Data for processing:
====
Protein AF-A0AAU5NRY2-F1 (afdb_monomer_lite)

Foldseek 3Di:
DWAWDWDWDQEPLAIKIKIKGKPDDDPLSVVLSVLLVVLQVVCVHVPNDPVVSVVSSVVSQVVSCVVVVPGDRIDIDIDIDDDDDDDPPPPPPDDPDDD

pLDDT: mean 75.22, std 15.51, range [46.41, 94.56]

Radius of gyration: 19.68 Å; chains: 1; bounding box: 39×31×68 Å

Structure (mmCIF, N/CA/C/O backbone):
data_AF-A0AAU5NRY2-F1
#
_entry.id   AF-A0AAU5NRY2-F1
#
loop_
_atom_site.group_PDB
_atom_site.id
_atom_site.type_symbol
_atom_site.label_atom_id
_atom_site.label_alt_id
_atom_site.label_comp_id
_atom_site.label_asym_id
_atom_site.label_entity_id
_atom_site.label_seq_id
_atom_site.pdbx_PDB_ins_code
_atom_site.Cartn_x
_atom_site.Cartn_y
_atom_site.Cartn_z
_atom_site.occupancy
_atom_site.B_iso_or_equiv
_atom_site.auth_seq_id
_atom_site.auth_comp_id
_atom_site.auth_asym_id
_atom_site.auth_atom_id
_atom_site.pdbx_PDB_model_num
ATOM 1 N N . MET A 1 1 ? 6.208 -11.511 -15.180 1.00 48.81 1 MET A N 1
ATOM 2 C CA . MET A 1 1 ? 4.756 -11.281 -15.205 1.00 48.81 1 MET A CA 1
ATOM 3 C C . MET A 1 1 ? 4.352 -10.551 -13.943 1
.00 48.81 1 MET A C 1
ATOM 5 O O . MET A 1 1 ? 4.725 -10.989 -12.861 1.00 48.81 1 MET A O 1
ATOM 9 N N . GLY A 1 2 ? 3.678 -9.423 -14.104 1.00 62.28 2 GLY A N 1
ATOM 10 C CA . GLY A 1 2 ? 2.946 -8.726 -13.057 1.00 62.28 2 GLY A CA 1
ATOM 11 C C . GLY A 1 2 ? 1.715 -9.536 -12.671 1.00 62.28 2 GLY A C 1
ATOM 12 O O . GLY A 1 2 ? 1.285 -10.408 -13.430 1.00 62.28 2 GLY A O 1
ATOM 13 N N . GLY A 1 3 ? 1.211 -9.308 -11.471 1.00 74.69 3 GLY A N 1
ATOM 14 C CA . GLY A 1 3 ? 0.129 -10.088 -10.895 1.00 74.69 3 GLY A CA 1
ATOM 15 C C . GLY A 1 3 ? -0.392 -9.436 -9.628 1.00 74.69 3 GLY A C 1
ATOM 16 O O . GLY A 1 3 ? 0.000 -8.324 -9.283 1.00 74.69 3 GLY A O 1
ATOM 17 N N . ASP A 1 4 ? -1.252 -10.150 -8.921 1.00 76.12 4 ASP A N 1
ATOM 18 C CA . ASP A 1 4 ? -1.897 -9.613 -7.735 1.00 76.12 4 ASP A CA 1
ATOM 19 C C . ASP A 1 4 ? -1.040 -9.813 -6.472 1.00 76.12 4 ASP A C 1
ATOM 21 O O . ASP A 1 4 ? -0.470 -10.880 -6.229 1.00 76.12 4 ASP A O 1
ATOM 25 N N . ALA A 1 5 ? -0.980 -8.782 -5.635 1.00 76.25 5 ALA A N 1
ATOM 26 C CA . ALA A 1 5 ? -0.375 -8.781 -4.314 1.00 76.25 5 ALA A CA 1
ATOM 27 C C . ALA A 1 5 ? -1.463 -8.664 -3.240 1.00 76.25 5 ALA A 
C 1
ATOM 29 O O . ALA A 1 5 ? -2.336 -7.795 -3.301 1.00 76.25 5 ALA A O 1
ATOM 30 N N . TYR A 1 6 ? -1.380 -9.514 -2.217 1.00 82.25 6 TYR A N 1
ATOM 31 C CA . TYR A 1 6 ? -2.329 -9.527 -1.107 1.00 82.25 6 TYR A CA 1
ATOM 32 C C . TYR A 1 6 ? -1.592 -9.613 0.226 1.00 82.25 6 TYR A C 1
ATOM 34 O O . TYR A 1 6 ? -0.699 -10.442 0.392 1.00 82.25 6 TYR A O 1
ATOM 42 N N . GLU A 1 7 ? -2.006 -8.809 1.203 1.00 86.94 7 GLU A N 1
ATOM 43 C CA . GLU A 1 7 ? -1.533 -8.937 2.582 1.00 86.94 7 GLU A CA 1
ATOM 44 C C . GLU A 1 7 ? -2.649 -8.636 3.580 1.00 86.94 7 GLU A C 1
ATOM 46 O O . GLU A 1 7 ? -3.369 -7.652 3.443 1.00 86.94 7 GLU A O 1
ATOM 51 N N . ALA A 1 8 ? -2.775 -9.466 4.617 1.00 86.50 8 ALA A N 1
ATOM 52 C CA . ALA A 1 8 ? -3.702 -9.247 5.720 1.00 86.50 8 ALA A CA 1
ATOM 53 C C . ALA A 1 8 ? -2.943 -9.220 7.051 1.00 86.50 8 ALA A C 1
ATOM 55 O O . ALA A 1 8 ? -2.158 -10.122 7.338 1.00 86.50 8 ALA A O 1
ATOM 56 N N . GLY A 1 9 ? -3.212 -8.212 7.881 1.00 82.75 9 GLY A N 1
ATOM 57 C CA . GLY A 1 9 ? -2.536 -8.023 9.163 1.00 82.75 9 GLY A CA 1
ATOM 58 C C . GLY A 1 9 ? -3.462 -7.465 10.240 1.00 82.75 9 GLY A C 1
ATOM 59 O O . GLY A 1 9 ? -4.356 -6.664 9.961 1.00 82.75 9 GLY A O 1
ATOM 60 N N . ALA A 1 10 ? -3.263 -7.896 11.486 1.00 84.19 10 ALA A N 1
====
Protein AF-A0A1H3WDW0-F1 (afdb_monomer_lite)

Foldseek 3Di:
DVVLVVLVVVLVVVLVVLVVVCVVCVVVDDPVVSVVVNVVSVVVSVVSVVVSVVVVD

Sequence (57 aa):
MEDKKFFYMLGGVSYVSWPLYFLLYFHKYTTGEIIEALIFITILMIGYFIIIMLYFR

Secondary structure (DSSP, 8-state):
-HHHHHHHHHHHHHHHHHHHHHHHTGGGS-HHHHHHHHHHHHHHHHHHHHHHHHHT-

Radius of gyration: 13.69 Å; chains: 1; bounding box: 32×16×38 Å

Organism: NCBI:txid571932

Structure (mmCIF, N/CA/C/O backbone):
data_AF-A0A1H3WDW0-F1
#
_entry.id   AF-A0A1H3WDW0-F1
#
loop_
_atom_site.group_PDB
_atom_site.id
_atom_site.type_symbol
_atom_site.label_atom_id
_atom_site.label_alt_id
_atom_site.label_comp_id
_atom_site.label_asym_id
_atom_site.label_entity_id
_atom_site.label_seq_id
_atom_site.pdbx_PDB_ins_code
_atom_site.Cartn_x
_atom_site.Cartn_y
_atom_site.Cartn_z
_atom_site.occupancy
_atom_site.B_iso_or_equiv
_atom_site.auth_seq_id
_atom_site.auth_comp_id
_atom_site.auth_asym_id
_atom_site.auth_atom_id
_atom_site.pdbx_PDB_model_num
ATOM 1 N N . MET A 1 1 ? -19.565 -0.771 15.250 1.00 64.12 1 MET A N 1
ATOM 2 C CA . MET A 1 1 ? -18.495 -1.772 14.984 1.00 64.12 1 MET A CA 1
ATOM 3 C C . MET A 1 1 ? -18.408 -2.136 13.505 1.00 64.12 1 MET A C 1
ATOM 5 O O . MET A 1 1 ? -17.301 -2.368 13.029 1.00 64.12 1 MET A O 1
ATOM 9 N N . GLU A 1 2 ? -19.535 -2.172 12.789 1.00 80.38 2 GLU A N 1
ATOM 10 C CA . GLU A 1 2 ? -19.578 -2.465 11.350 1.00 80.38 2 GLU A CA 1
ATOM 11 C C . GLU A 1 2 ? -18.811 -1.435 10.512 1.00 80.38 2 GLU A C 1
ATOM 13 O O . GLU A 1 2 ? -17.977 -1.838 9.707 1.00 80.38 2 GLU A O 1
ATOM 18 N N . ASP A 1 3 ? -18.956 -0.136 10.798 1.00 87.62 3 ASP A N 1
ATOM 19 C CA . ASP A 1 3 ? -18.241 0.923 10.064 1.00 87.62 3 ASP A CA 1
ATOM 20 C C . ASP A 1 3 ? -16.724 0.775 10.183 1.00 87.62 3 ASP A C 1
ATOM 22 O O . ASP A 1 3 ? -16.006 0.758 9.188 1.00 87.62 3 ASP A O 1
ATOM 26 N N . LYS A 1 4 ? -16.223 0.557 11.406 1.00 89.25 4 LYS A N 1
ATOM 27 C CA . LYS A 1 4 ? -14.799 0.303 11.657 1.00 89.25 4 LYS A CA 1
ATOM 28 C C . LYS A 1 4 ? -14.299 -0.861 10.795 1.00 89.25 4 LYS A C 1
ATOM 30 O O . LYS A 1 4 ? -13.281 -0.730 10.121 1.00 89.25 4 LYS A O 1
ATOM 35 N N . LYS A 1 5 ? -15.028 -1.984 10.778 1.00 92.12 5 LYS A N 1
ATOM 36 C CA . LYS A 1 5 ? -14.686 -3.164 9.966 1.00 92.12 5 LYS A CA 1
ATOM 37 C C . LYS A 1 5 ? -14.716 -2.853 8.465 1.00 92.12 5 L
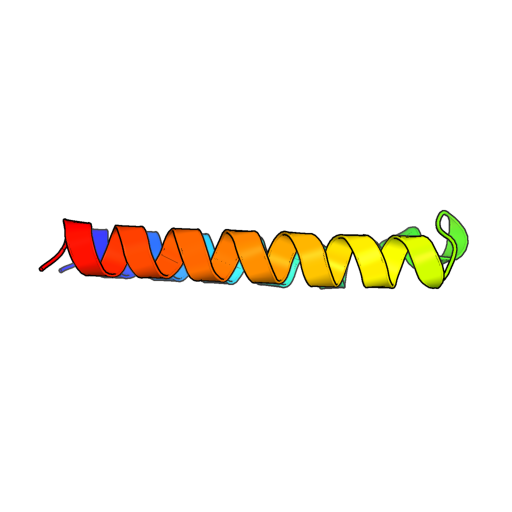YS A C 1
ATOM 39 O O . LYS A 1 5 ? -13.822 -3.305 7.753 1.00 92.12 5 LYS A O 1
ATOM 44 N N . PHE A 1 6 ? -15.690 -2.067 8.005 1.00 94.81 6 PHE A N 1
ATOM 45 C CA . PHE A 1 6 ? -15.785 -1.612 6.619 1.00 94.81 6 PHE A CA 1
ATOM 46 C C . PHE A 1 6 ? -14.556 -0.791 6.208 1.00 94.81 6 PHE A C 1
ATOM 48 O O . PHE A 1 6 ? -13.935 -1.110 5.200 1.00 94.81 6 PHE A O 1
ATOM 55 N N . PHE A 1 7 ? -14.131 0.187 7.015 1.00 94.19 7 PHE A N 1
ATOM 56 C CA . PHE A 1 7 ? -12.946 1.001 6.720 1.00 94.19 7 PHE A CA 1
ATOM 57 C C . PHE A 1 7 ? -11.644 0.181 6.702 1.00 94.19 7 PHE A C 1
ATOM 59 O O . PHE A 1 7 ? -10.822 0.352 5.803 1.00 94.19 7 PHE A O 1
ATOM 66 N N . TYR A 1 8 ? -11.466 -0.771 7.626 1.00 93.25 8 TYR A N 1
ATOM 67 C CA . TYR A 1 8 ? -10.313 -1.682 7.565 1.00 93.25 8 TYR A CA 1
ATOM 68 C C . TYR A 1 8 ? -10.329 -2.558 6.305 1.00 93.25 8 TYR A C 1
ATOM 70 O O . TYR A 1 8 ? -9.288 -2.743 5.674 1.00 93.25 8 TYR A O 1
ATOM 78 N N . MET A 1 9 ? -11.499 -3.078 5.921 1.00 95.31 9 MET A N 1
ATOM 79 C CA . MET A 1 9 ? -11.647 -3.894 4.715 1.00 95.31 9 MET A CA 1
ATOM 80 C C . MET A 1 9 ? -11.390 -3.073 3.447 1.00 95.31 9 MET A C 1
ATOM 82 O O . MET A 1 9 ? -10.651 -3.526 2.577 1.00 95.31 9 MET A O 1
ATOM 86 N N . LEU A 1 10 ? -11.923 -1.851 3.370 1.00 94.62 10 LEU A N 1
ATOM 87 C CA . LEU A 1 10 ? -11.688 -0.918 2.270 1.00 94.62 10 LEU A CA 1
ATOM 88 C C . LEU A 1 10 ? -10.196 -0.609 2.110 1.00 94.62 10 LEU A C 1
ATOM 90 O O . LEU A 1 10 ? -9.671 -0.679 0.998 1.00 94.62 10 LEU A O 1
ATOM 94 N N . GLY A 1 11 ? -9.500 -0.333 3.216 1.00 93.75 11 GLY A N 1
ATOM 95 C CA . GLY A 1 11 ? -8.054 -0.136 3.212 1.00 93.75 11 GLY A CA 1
====
Exercise prompt: After locating the line with "Protein AF-A0AAU5NRY2-F1 (afdb_monomer_lite)" in the material above, return it and each line after it exactly, ending at the line with "pLDDT: mean 75.22, std".

Exercise answer:
Protein AF-A0AAU5NRY2-F1 (afdb_monomer_lite)

Foldseek 3Di:
DWAWDWDWDQEPLAIKIKIKGKPDDDPLSVVLSVLLVVLQVVCVHVPNDPVVSVVSSVVSQVVSCVVVVPGDRIDIDIDIDDDDDDDPPPPPPDDPDDD

pLDDT: mean 75.22, std 15.51, range [46.41, 94.56]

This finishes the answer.